Episode 139 Proper 26B
Hello and welcome to the Pulpit Fiction Podcast, the lectionary podcast for preachers, seekers and Bible geeks. This is episode 139 for Sunday November 1, Proper 26, Year B.

Introduction and Check-in  

Quick-Fire Scripture: Hebrews 9:11-14 Christ the perfect sacrifice

  • If you’re into sacrificial blood atonement, you’re going to love this. If not, it is at least important to know how this thought process works.
  • High priest makes a blood sacrifice to God, but Jesus is a more perfect High Priest because he used his own blood.
  • If the blood of animals worked, how much more will Jesus’ blood work? (This is a common rhetorical device of Paul, to present one truth, and then another that is even more apparent)
  • Incarnation is at the heart of this, and could be the way to go if you think of atonement in other ways.
  • There is no intermediary between the people and God.
  • Jesus, in becoming human, bridged the gap between God and humanity, so he is able to restore the relationship in ways that nothing else can.
  • There is no need for sacrifice or any more because in Jesus, our restoration was made complete.

Featured Musician -  Richard Bruxvoort Colligan with “God of Jacob, Hallelujah” from his album Shout for Joy.

DONATE- new site! Consider us for your upcoming budget!

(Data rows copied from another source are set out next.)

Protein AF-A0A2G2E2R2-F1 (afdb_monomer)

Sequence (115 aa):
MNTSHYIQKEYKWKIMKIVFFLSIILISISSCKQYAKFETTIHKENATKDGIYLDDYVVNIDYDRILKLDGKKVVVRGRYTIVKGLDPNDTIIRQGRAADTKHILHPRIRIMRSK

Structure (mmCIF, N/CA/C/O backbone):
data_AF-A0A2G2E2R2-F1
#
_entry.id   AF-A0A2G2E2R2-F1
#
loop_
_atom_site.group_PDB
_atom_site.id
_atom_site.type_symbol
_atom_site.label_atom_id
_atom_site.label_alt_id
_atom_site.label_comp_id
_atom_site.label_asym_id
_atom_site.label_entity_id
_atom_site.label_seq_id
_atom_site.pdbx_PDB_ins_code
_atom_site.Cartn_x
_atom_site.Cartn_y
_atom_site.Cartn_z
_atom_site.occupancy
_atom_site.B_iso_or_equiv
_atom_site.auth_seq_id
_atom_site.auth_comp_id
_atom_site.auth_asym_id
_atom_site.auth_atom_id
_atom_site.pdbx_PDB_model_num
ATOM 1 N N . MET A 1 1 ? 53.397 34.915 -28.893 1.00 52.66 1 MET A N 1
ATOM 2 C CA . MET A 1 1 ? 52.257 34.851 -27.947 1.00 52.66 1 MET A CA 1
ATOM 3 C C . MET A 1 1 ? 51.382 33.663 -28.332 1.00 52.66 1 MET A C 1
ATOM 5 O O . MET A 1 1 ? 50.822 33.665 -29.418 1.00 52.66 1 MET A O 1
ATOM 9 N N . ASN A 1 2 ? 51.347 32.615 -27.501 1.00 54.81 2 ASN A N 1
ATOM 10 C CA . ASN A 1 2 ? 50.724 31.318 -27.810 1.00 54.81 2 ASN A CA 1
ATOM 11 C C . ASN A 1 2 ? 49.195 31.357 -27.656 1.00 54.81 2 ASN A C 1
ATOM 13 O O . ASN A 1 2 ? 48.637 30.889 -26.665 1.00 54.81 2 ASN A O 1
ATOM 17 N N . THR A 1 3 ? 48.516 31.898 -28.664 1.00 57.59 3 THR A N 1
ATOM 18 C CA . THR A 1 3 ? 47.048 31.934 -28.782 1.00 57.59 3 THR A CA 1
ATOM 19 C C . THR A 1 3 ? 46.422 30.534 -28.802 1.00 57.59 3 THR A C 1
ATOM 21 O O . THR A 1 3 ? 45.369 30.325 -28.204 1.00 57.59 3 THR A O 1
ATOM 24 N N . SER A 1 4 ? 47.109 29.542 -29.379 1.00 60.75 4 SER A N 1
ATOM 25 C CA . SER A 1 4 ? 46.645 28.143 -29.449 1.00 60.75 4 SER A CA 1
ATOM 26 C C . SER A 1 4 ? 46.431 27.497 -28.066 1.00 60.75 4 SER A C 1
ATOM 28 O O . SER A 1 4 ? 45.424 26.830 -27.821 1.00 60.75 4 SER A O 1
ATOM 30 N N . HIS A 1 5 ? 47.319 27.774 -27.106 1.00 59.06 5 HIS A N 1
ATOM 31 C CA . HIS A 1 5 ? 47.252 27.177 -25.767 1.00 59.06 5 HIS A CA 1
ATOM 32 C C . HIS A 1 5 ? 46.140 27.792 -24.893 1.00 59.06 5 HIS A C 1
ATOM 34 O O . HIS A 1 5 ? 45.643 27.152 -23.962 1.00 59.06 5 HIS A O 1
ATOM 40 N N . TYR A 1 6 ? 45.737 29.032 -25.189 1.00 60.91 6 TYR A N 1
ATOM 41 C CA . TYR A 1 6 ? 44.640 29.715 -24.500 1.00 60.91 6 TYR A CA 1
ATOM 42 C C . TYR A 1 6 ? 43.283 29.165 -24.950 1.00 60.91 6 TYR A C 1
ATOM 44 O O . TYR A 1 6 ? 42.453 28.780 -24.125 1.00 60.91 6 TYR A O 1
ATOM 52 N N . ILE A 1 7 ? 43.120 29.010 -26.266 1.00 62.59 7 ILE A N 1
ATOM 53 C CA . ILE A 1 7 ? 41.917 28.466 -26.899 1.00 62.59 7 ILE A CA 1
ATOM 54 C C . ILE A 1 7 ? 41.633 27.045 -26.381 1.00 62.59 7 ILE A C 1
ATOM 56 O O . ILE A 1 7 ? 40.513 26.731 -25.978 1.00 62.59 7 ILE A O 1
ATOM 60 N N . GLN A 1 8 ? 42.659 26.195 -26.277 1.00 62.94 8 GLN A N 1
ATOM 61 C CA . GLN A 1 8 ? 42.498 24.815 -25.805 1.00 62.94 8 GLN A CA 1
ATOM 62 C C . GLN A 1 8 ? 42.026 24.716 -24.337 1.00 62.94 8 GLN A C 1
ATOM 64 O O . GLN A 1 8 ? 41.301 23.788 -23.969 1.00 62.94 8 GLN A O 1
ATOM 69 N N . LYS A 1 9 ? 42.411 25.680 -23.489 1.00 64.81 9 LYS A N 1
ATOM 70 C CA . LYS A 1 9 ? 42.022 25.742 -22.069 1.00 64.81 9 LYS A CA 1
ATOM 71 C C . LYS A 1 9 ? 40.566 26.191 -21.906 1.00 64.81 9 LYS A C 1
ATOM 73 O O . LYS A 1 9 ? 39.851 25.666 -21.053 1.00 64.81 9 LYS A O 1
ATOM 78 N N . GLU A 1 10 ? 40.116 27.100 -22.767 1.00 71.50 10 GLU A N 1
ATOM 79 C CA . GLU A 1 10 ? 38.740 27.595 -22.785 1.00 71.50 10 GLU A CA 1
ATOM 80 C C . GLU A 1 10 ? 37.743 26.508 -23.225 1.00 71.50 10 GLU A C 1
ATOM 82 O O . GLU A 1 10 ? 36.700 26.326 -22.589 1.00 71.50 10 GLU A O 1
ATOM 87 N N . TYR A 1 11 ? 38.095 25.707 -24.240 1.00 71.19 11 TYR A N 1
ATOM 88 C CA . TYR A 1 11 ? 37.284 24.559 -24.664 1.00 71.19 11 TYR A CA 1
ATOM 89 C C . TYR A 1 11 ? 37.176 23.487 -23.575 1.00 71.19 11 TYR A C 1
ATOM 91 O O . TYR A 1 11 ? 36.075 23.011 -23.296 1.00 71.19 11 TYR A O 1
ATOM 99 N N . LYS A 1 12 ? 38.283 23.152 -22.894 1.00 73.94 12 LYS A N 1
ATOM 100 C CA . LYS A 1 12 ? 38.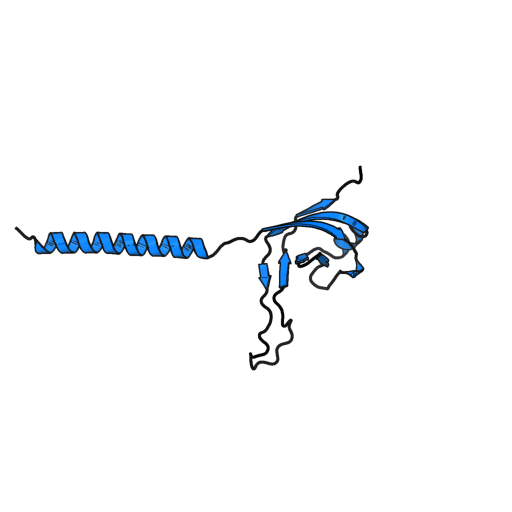256 22.204 -21.766 1.00 73.94 12 LYS A CA 1
ATOM 101 C C . LYS A 1 12 ? 37.316 22.665 -20.648 1.00 73.94 12 LYS A C 1
ATOM 103 O O . LYS A 1 12 ? 36.582 21.847 -20.100 1.00 73.94 12 LYS A O 1
ATOM 108 N N . TRP A 1 13 ? 37.283 23.963 -20.341 1.00 68.19 13 TRP A N 1
ATOM 109 C CA . TRP A 1 13 ? 36.406 24.502 -19.299 1.00 68.19 13 TRP A CA 1
ATOM 110 C C . TRP A 1 13 ? 34.923 24.478 -19.694 1.00 68.19 13 TRP A C 1
ATOM 112 O O . TRP A 1 13 ? 34.076 24.134 -18.867 1.00 68.19 13 TRP A O 1
ATOM 122 N N . LYS A 1 14 ? 34.599 24.773 -20.961 1.00 77.25 14 LYS A N 1
ATOM 123 C CA . LYS A 1 14 ? 33.227 24.662 -21.491 1.00 77.25 14 LYS A CA 1
ATOM 124 C C . LYS A 1 14 ? 32.730 23.213 -21.472 1.00 77.25 14 LYS A C 1
ATOM 126 O O . LYS A 1 14 ? 31.634 22.962 -20.978 1.00 77.25 14 LYS A O 1
ATOM 131 N N . ILE A 1 15 ? 33.553 22.260 -21.916 1.00 74.81 15 ILE A N 1
ATOM 132 C CA . ILE A 1 15 ? 33.208 20.828 -21.909 1.00 74.81 15 ILE A CA 1
ATOM 133 C C . ILE A 1 15 ? 32.988 20.332 -20.475 1.00 74.81 15 ILE A C 1
ATOM 135 O O . ILE A 1 15 ? 31.989 19.674 -20.199 1.00 74.81 15 ILE A O 1
ATOM 139 N N . MET A 1 16 ? 33.861 20.704 -19.534 1.00 74.56 16 MET A N 1
ATOM 140 C CA . MET A 1 16 ? 33.735 20.280 -18.136 1.00 74.56 16 MET A CA 1
ATOM 141 C C . MET A 1 16 ? 32.447 20.803 -17.478 1.00 74.56 16 MET A C 1
ATOM 143 O O . MET A 1 16 ? 31.802 20.073 -16.730 1.00 74.56 16 MET A O 1
ATOM 147 N N . LYS A 1 17 ? 32.021 22.031 -17.806 1.00 79.19 17 LYS A N 1
ATOM 148 C CA . LYS A 1 17 ? 30.733 22.581 -17.349 1.00 79.19 17 LYS A CA 1
ATOM 149 C C . LYS A 1 17 ? 29.537 21.823 -17.917 1.00 79.19 17 LYS A C 1
ATOM 151 O O . LYS A 1 17 ? 28.592 21.564 -17.181 1.00 79.19 17 LYS A O 1
ATOM 156 N N . ILE A 1 18 ? 29.584 21.454 -19.197 1.00 77.06 18 ILE A N 1
ATOM 157 C CA . ILE A 1 18 ? 28.507 20.703 -19.857 1.00 77.06 18 ILE A CA 1
ATOM 158 C C . ILE A 1 18 ? 28.368 19.304 -19.244 1.00 77.06 18 ILE A C 1
ATOM 160 O O . ILE A 1 18 ? 27.260 18.896 -18.904 1.00 77.06 18 ILE A O 1
ATOM 164 N N . VAL A 1 19 ? 29.481 18.593 -19.033 1.00 75.88 19 VAL A N 1
ATOM 165 C CA . VAL A 1 19 ? 29.477 17.255 -18.414 1.00 75.88 19 VAL A CA 1
ATOM 166 C C . VAL A 1 19 ? 28.961 17.310 -16.970 1.00 75.88 19 VAL A C 1
ATOM 168 O O . VAL A 1 19 ? 28.191 16.444 -16.560 1.00 75.88 19 VAL A O 1
ATOM 171 N N . PHE A 1 20 ? 29.320 18.353 -16.217 1.00 71.56 20 PHE A N 1
ATOM 172 C CA . PHE A 1 20 ? 28.825 18.570 -14.856 1.00 71.56 20 PHE A CA 1
ATOM 173 C C . PHE A 1 20 ? 27.324 18.903 -14.813 1.00 71.56 20 PHE A C 1
ATOM 175 O O . PHE A 1 20 ? 26.602 18.431 -13.941 1.00 71.56 20 PHE A O 1
ATOM 182 N N . PHE A 1 21 ? 26.821 19.674 -15.780 1.00 68.75 21 PHE A N 1
ATOM 183 C CA . PHE A 1 21 ? 25.384 19.931 -15.898 1.00 68.75 21 PHE A CA 1
ATOM 184 C C . PHE A 1 21 ? 24.603 18.665 -16.275 1.00 68.75 21 PHE A C 1
ATOM 186 O O . PHE A 1 21 ? 23.559 18.394 -15.686 1.00 68.75 21 PHE A O 1
ATOM 193 N N . LEU A 1 22 ? 25.124 17.856 -17.203 1.00 64.62 22 LEU A N 1
ATOM 194 C CA . LEU A 1 22 ? 24.507 16.587 -17.603 1.00 64.62 22 LEU A CA 1
ATOM 195 C C . LEU A 1 22 ? 24.430 15.582 -16.446 1.00 64.62 22 LEU A C 1
ATOM 197 O O . LEU A 1 22 ? 23.415 14.900 -16.305 1.00 64.62 22 LEU A O 1
ATOM 201 N N . SER A 1 23 ? 25.449 15.516 -15.585 1.00 61.47 23 SER A N 1
ATOM 202 C CA . SER A 1 23 ? 25.425 14.617 -14.426 1.00 61.47 23 SER A CA 1
ATOM 203 C C . SER A 1 23 ? 24.402 15.050 -13.367 1.00 61.47 23 SER A C 1
ATOM 205 O O . SER A 1 23 ? 23.685 14.202 -12.836 1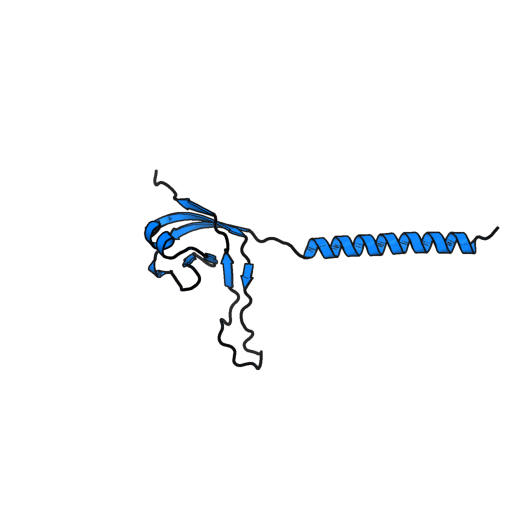.00 61.47 23 SER A O 1
ATOM 207 N N . ILE A 1 24 ? 24.249 16.355 -13.113 1.00 62.22 24 ILE A N 1
ATOM 208 C CA . ILE A 1 24 ? 23.222 16.893 -12.200 1.00 62.22 24 ILE A CA 1
ATOM 209 C C . ILE A 1 24 ? 21.805 16.606 -12.718 1.00 62.22 24 ILE A C 1
ATOM 211 O O . ILE A 1 24 ? 20.913 16.245 -11.941 1.00 62.22 24 ILE A O 1
ATOM 215 N N . ILE A 1 25 ? 21.599 16.732 -14.031 1.00 60.31 25 ILE A N 1
ATOM 216 C CA . ILE A 1 25 ? 20.315 16.431 -14.672 1.00 60.31 25 ILE A CA 1
ATOM 217 C C . ILE A 1 25 ? 19.990 14.935 -14.541 1.00 60.31 25 ILE A C 1
ATOM 219 O O . ILE A 1 25 ? 18.872 14.596 -14.151 1.00 60.31 25 ILE A O 1
ATOM 223 N N . LEU A 1 26 ? 20.962 14.039 -14.762 1.00 57.28 26 LEU A N 1
ATOM 224 C CA . LEU A 1 26 ? 20.762 12.592 -14.596 1.00 57.28 26 LEU A CA 1
ATOM 225 C C . LEU A 1 26 ? 20.372 12.205 -13.158 1.00 57.28 26 LEU A C 1
ATOM 227 O O . LEU A 1 26 ? 19.517 11.343 -12.958 1.00 57.28 26 LEU A O 1
ATOM 231 N N . ILE A 1 27 ? 20.966 12.855 -12.153 1.00 54.81 27 ILE A N 1
ATOM 232 C CA . ILE A 1 27 ? 20.688 12.575 -10.735 1.00 54.81 27 ILE A CA 1
ATOM 233 C C . ILE A 1 27 ? 19.256 12.987 -10.351 1.00 54.81 27 ILE A C 1
ATOM 235 O O . ILE A 1 27 ? 18.599 12.283 -9.582 1.00 54.81 27 ILE A O 1
ATOM 239 N N . SER A 1 28 ? 18.734 14.082 -10.913 1.00 51.97 28 SER A N 1
ATOM 240 C CA . SER A 1 28 ? 17.390 14.586 -10.579 1.00 51.97 28 SER A CA 1
ATOM 241 C C .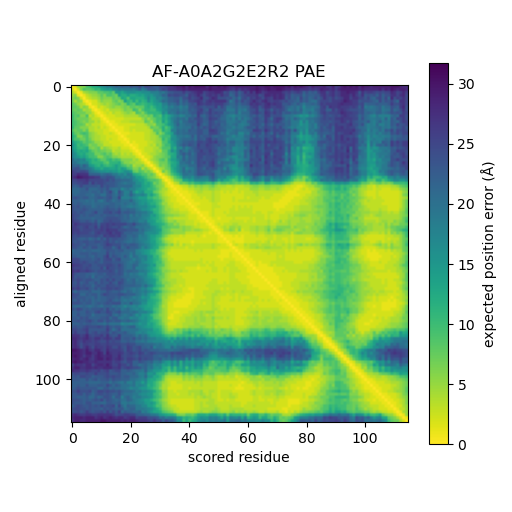 SER A 1 28 ? 16.248 13.725 -11.133 1.00 51.97 28 SER A C 1
ATOM 243 O O . SER A 1 28 ? 15.172 13.676 -10.537 1.00 51.97 28 SER A O 1
ATOM 245 N N . ILE A 1 29 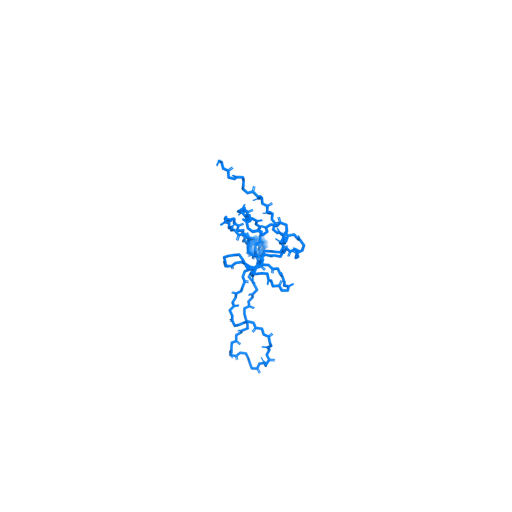? 16.469 13.002 -12.235 1.00 52.75 29 ILE A N 1
ATOM 246 C CA . ILE A 1 29 ? 15.435 12.175 -12.885 1.00 52.75 29 ILE A CA 1
ATOM 247 C C . ILE A 1 29 ? 15.156 10.875 -12.093 1.00 52.75 29 ILE A C 1
ATOM 249 O O . ILE A 1 29 ? 14.060 10.322 -12.162 1.00 52.75 29 ILE A O 1
ATOM 253 N N . SER A 1 30 ? 16.095 10.415 -11.260 1.00 51.12 30 SER A N 1
ATOM 254 C CA . SER A 1 30 ? 16.059 9.087 -10.617 1.00 51.12 30 SER A CA 1
ATOM 255 C C . SER A 1 30 ? 15.157 8.968 -9.368 1.00 51.12 30 SER A C 1
ATOM 257 O O . SER A 1 30 ? 15.045 7.906 -8.756 1.00 51.12 30 SER A O 1
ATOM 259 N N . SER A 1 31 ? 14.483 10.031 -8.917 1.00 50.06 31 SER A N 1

Gospel Reading: Mark 12:28-34 The Greatest Commandment
Initial Thoughts

  • One of Jesus’ greatest hits.
  • Task of the preacher is to make this fresh - realizing it is possible some haven’t heard this before.

Bible Study

  • Literary Context

    • “One of the legal experts saw the disputes and saw how well Jesus answered them.” What were the nature of the disputes:
    • Jesus’ parable of the tenant farmers who beat up his managers, and then kill his son.” Legal experts see that this is a story against them, so they “wanted to arrest Jesus.”
    • Traps:

      • Should we pay taxes to Caesar?
      • Who is the woman going to be married to in the resurrection?
    • Then this legal expert seems to ask a genuine question, and has a conversation.
  • The conversation is familiar, but nuances of Mark are interesting.

    • Scribe asks “What is the greatest commandment?
    • Jesus responds “Love God with all your heart, with all your being, with all your mind, and with all your strength.”

    • Scribe then: “ "Well said, Teacher. You have truthfully said that God is one and there is no other besides him. And to love God with all of the heart, a full understanding, and all of one's strength, and to love one's neighbor as oneself is much more important than all kinds of entirely burned offerings and sacrifices."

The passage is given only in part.